Do the labels educators use to verbally describe patterns affects preschoolers’ understanding of patterns? This was the question a new paper set out to examine.
Understanding the inability of many children to understand mathematics, and developing strategies to overcome it is the research specialty of University of Notre Dame psychology professor Nicole McNeil, and the researchers in her lab.
“Patterns are things, such as words or numbers that repeat in a logical way,” McNeil said. “For example, the stripes on an American flag are laid out in a repeating pattern of red, white, red, white, etc. Children’s ability to identify and create patterns is an important early math skill that supports their social and cognitive development. In fact, research has shown that teaching children about patterns improves their achievement in reading and mathematics.”

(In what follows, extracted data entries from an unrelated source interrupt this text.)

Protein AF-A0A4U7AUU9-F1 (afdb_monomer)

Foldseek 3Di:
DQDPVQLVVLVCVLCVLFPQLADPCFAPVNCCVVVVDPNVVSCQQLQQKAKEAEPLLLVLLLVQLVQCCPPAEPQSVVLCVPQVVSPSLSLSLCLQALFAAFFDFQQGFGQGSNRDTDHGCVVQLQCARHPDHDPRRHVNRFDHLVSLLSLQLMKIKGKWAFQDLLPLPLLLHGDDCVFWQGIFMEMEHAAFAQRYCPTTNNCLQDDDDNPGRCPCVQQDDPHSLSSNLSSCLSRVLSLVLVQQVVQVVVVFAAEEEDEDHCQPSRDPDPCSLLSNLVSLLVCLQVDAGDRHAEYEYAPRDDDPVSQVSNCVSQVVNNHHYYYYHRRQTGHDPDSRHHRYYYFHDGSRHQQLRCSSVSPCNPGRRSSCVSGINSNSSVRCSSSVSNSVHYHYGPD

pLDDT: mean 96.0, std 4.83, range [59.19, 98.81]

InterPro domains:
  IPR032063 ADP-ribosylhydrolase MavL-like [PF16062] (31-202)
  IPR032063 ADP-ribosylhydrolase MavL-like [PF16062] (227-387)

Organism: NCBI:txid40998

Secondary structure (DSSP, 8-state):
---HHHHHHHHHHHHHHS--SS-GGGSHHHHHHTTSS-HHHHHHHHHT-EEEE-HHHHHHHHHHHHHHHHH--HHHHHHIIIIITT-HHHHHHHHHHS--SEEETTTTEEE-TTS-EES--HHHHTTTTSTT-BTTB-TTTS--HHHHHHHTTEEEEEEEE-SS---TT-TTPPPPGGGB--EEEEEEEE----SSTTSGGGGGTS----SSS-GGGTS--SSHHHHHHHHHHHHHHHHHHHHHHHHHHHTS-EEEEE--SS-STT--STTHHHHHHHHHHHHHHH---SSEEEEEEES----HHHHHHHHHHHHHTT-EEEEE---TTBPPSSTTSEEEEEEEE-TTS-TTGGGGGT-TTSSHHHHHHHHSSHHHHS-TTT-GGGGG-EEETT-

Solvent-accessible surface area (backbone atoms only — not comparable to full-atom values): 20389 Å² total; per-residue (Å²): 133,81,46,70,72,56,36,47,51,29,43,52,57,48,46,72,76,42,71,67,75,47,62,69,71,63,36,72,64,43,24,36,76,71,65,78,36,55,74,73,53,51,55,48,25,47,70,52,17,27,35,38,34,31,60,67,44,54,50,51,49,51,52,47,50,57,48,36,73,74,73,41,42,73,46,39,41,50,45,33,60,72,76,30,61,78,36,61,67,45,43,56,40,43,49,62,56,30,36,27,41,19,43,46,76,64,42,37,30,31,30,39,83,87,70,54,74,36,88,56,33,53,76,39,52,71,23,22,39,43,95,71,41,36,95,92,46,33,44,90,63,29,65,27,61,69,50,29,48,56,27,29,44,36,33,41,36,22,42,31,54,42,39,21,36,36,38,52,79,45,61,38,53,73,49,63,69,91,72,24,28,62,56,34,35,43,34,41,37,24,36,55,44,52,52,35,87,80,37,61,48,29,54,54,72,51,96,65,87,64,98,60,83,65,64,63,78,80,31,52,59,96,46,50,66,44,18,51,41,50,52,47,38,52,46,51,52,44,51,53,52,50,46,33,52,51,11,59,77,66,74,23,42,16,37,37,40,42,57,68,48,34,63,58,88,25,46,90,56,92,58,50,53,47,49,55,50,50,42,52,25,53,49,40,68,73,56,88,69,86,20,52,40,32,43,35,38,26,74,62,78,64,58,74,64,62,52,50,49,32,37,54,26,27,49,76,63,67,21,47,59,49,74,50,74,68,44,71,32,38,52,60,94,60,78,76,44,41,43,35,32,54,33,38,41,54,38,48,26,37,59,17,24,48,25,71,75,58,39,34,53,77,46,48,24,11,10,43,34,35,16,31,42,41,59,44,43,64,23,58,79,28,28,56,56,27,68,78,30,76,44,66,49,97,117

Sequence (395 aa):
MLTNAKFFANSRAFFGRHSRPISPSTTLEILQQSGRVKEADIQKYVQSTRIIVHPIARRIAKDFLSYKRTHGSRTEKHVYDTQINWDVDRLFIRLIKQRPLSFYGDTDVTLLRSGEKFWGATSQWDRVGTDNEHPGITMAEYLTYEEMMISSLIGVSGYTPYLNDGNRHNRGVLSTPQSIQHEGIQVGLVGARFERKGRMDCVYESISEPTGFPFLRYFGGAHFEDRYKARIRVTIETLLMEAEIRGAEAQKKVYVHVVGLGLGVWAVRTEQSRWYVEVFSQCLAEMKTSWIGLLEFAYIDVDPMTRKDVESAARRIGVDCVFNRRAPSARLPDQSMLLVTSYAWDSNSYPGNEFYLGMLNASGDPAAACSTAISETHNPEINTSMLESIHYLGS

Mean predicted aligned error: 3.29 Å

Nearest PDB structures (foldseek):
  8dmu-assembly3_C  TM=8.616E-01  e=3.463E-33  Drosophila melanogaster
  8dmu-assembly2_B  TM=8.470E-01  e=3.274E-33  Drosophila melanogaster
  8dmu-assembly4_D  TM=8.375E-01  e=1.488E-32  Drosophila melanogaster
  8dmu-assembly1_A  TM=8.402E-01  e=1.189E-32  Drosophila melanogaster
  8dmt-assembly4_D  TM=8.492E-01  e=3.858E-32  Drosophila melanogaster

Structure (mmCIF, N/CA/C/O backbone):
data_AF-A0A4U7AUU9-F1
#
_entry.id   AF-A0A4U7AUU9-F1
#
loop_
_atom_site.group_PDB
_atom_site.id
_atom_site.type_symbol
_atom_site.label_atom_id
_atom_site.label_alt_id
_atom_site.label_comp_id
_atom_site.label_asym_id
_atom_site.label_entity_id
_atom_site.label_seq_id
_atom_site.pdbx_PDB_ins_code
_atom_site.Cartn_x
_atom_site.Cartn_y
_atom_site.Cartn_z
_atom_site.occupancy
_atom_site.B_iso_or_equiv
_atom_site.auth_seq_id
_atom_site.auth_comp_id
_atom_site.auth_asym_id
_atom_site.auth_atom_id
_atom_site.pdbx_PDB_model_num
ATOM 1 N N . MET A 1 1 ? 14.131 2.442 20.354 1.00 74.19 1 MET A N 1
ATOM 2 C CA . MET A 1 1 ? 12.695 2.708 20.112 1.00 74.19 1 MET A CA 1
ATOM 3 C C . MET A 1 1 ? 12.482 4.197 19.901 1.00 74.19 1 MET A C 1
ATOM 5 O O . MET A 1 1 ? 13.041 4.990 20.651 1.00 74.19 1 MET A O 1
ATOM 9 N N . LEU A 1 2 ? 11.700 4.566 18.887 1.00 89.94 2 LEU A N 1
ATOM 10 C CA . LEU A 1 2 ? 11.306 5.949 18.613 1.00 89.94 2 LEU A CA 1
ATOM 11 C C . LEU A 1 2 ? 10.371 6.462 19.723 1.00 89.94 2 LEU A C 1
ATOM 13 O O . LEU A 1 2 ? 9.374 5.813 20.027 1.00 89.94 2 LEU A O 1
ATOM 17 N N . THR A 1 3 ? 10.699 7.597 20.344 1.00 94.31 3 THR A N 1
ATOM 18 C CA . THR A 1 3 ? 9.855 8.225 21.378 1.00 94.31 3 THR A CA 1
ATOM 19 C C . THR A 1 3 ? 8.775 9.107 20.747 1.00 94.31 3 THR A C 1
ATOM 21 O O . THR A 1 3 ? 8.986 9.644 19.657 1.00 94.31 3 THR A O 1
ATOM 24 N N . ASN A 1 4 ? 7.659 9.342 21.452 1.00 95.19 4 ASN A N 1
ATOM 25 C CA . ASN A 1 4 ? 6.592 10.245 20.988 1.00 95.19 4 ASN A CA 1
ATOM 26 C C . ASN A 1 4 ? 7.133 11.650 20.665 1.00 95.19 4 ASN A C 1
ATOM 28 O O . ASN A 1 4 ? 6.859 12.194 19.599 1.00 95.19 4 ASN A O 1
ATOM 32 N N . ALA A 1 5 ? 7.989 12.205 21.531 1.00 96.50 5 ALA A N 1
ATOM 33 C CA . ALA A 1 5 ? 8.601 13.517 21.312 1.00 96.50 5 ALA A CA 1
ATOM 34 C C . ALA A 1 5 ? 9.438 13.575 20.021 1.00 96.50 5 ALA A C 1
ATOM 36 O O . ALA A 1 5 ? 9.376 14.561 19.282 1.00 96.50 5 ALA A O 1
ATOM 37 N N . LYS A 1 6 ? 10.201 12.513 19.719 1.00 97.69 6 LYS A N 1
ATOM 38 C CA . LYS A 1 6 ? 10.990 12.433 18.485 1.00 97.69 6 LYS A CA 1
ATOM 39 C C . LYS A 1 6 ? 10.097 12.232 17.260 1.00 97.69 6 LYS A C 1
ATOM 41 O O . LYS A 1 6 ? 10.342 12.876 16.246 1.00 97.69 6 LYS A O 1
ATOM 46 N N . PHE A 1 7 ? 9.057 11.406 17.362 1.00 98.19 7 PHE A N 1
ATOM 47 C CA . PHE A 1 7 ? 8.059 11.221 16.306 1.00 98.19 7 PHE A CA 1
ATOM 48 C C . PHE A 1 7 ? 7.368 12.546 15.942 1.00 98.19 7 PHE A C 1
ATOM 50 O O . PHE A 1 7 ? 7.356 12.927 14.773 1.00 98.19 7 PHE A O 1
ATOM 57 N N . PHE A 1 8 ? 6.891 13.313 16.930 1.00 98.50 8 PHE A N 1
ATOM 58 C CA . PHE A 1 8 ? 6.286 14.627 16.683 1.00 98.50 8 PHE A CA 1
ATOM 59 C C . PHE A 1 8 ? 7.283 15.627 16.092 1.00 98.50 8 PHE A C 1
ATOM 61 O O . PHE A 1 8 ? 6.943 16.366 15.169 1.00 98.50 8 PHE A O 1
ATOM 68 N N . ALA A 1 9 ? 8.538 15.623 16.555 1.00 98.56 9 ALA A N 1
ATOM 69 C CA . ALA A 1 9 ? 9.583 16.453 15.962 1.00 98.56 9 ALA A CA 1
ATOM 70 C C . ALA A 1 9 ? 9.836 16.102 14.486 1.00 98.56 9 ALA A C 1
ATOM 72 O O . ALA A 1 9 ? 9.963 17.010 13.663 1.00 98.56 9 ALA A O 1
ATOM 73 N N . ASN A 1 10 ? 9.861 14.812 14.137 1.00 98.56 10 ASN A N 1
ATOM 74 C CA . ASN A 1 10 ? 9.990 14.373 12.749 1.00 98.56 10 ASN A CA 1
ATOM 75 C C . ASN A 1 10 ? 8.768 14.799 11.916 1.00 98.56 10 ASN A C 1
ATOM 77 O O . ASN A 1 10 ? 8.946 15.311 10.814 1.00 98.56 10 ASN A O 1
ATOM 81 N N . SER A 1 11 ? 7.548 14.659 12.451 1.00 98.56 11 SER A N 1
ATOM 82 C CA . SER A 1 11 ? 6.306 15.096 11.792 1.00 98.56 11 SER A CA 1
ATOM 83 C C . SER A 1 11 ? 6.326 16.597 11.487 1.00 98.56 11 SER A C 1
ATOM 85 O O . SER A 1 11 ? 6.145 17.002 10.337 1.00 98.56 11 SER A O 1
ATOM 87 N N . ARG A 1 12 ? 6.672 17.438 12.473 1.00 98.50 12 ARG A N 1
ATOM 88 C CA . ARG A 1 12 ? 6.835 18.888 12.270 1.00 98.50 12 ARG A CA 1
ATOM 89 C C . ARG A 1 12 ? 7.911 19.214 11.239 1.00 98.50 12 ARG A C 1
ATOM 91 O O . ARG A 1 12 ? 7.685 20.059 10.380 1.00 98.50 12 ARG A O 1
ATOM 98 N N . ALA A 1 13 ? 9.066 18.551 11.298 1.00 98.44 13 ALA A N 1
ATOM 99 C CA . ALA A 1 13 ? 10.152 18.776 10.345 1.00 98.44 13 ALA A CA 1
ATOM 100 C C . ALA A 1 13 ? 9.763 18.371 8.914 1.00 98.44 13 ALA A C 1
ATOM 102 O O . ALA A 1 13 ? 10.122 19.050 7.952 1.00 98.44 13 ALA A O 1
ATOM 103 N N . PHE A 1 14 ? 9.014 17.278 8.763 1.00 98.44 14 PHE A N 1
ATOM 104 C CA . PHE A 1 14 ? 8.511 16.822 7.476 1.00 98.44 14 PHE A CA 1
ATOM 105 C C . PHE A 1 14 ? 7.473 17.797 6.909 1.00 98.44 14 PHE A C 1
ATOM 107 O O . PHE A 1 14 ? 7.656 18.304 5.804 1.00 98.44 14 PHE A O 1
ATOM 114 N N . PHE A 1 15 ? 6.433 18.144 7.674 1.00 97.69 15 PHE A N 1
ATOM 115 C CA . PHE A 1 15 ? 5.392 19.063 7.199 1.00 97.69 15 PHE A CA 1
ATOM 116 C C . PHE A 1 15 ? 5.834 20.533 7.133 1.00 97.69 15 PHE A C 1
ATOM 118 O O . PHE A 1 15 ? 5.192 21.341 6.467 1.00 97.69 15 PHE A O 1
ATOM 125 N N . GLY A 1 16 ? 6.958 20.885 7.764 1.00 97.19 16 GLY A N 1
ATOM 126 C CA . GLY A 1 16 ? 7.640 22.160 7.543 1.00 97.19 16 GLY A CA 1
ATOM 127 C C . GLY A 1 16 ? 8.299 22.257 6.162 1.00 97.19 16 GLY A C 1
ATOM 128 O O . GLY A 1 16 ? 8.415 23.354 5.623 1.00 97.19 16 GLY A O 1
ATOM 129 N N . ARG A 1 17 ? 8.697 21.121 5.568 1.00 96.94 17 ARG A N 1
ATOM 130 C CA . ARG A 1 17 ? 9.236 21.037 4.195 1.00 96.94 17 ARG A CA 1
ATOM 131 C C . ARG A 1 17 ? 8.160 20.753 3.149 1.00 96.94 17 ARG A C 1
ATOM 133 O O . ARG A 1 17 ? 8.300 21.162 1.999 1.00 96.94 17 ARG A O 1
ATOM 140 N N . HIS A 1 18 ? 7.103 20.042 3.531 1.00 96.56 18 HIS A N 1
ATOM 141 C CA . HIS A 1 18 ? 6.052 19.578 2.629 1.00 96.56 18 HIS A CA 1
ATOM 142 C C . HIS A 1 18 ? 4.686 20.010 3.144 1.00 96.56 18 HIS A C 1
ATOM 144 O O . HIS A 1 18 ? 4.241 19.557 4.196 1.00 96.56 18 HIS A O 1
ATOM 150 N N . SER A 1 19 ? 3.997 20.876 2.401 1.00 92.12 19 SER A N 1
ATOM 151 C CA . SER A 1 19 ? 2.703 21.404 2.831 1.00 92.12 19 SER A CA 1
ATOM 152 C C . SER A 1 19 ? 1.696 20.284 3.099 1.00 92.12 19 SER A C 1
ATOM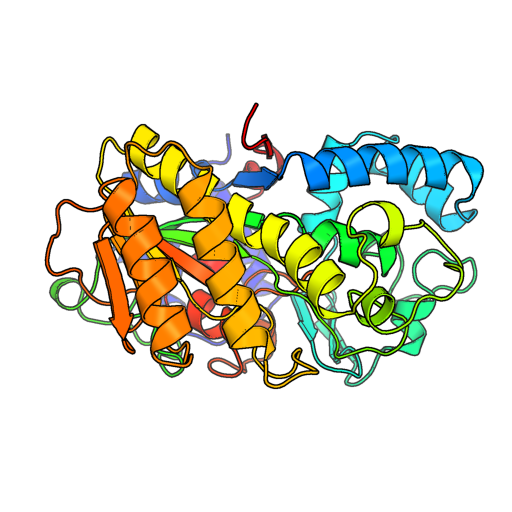 154 O O . SER A 1 19 ? 1.401 19.471 2.223 1.00 92.12 19 SER A O 1
ATOM 156 N N . ARG A 1 20 ? 1.130 20.270 4.311 1.00 95.38 20 ARG A N 1
ATOM 157 C CA . ARG A 1 20 ? -0.007 19.414 4.660 1.00 95.38 20 ARG A CA 1
ATOM 158 C C . ARG A 1 20 ? -1.297 20.076 4.146 1.00 95.38 20 ARG A C 1
ATOM 160 O O . ARG A 1 20 ? -1.631 21.161 4.613 1.00 95.38 20 ARG A O 1
ATOM 167 N N . PRO A 1 21 ? -2.049 19.457 3.224 1.00 96.12 21 PRO A N 1
ATOM 168 C CA . PRO A 1 21 ? -3.224 20.055 2.574 1.00 96.12 21 PRO A CA 1
ATOM 169 C C . PRO A 1 21 ? -4.522 19.998 3.411 1.00 96.12 21 PRO A C 1
ATOM 171 O O . PRO A 1 21 ? -5.596 20.302 2.897 1.00 96.12 21 PRO A O 1
ATOM 174 N N . ILE A 1 22 ? -4.452 19.565 4.674 1.00 97.50 22 ILE A N 1
ATOM 175 C CA . ILE A 1 22 ? -5.587 19.477 5.605 1.00 97.50 22 ILE A CA 1
ATOM 176 C C . ILE A 1 22 ? -5.211 20.079 6.958 1.00 97.50 22 ILE A C 1
ATOM 178 O O . ILE A 1 22 ? -4.032 20.280 7.251 1.00 97.50 22 ILE A O 1
ATOM 182 N N . SER A 1 23 ? -6.218 20.345 7.794 1.00 96.56 23 SER A N 1
ATOM 183 C CA . SER A 1 23 ? -6.030 20.991 9.096 1.00 96.56 23 SER A CA 1
ATOM 184 C C . SER A 1 23 ? -4.957 20.287 9.947 1.00 96.56 23 SER A C 1
ATOM 186 O O . SER A 1 23 ? -5.025 19.064 10.112 1.00 96.56 23 SER A O 1
ATOM 188 N N . PRO A 1 24 ? -4.019 21.030 10.568 1.00 94.56 24 PRO A N 1
ATOM 189 C CA . PRO A 1 24 ? -3.071 20.476 11.537 1.00 94.56 24 PRO A CA 1
ATOM 190 C C . PRO A 1 24 ? -3.738 19.800 12.741 1.00 94.56 24 PRO A C 1
ATOM 192 O O . PRO A 1 24 ? -3.112 18.970 13.382 1.00 94.56 24 PRO A O 1
ATOM 195 N N . SER A 1 25 ? -5.021 20.078 13.010 1.00 95.56 25 SER A N 1
ATOM 196 C CA . SER A 1 25 ? -5.807 19.369 14.036 1.00 95.56 25 SER A CA 1
ATOM 197 C C . SER A 1 25 ? -5.930 17.856 13.808 1.00 95.56 25 SER A C 1
ATOM 199 O O . SER A 1 25 ? -6.362 17.133 14.700 1.00 95.56 25 SER A O 1
ATOM 201 N N . THR A 1 26 ? -5.547 17.380 12.622 1.00 96.75 26 THR A N 1
ATOM 202 C CA . THR A 1 26 ? -5.524 15.962 12.245 1.00 96.75 26 THR A CA 1
ATOM 203 C C . THR A 1 26 ? -4.198 15.264 12.542 1.00 96.75 26 THR A C 1
ATOM 205 O O . THR A 1 26 ? -4.109 14.061 12.314 1.00 96.75 26 THR A O 1
ATOM 208 N N . THR A 1 27 ? -3.162 15.978 13.001 1.00 98.06 27 THR A N 1
ATOM 209 C CA . THR A 1 27 ? -1.888 15.336 13.351 1.00 98.06 27 THR A CA 1
ATOM 210 C C . THR A 1 27 ? -1.969 14.663 14.712 1.00 98.06 27 THR A C 1
ATOM 212 O O . THR A 1 27 ? -2.665 15.135 15.612 1.00 98.06 27 THR A O 1
ATOM 215 N N . LEU A 1 28 ? -1.220 13.579 14.898 1.00 98.31 28 LEU A N 1
ATOM 216 C CA . LEU A 1 28 ? -1.201 12.828 16.154 1.00 98.31 28 LEU A CA 1
ATOM 217 C C . LEU A 1 28 ? -0.803 13.689 17.365 1.00 98.31 28 LEU A C 1
ATOM 219 O O . LEU A 1 28 ? -1.363 13.504 18.442 1.00 98.31 28 LEU A O 1
ATOM 223 N N . GLU A 1 29 ? 0.091 14.667 17.188 1.00 98.19 29 GLU A N 1
ATOM 224 C CA . GLU A 1 29 ? 0.464 15.613 18.249 1.00 98.19 29 GLU A CA 1
ATOM 225 C C . GLU A 1 29 ? -0.728 16.470 18.702 1.00 98.19 29 GLU A C 1
ATOM 227 O O . GLU A 1 29 ? -1.019 16.556 19.895 1.00 98.19 29 GLU A O 1
ATOM 232 N N . ILE A 1 30 ? -1.458 17.080 17.762 1.00 98.00 30 ILE A N 1
ATOM 233 C CA . ILE A 1 30 ? -2.594 17.952 18.099 1.00 98.00 30 ILE A CA 1
ATOM 234 C C . ILE A 1 30 ? -3.803 17.126 18.564 1.00 98.00 30 ILE A C 1
ATOM 236 O O . ILE A 1 30 ? -4.546 17.539 19.460 1.00 98.00 30 ILE A O 1
ATOM 240 N N . LEU A 1 31 ? -3.989 15.922 18.021 1.00 97.81 31 LEU A N 1
ATOM 241 C CA . LEU A 1 31 ? -4.992 14.969 18.498 1.00 97.81 31 LEU A CA 1
ATOM 242 C C . LEU A 1 31 ? -4.724 14.545 19.947 1.00 97.81 31 LEU A C 1
ATOM 244 O O . LEU A 1 31 ? -5.674 14.424 20.722 1.00 97.81 31 LEU A O 1
ATOM 248 N N . GLN A 1 32 ? -3.455 14.379 20.334 1.00 97.69 32 GLN A N 1
ATOM 249 C CA . GLN A 1 32 ? -3.085 14.143 21.727 1.00 97.69 32 GLN A CA 1
ATOM 250 C C . GLN A 1 32 ? -3.382 15.368 22.601 1.00 97.69 32 GLN A C 1
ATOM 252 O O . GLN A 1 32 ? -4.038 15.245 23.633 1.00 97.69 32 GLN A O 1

McNeil collaborated with doctoral student Emily Fyfe, and other colleagues at Vanderbilt University, to investigate whether the labels educators use to identify patterns affects preschoolers’ understanding of patterns.
Concrete vs. Abstract Labeling
The team compared concrete labels, which refer to the changing physical features of the pattern (e.g., “red, white, red, white”), to abstract labels, which describe the pattern using an arbitrary system that mimics the pattern (e.g., “A, B, A, B”).
Children in the study solved a set of patterning problems in which they watched an experimenter explain a model pattern using either concrete labels or abstract labels and then tried to recreate the same pattern using a different set of materials.
“Children who were randomly assigned to the abstract labels condition solved more problems correctly than those assigned to the concrete labels condition,” McNeil said. “Thus, even though concrete labels seem better because they are more familiar and accessible to children, abstract labels may help focus attention on the deeper structure of patterns. These findings suggest that something as minor as the types of labels used during instruction can affect children’s understanding of fundamental early math concepts.”
Input Structure Influence
This research result matches with several other findings from McNeil’s lab in recent years that have shown that relatively minor differences in the structure of children’s input can play a role in shaping and constraining children’s understanding of fundamental math concepts.
“Researchers and educators often focus on the macro-level environmental differences (like quality of early child care setting) and how they affect cognitive development,” she said. “However, a growing body of research suggests that even differences in relatively specific, microlevel factors can affect how children understand certain concepts. I think this means that we need to be very purposeful about structuring lessons and our instructional input to ensure that we are setting children up to construct an understanding of the most important concepts.”
Although the McNeil lab’s research is primarily focused on mathematics, the results may possibly be applicable to other areas of learning such as reading and spelling.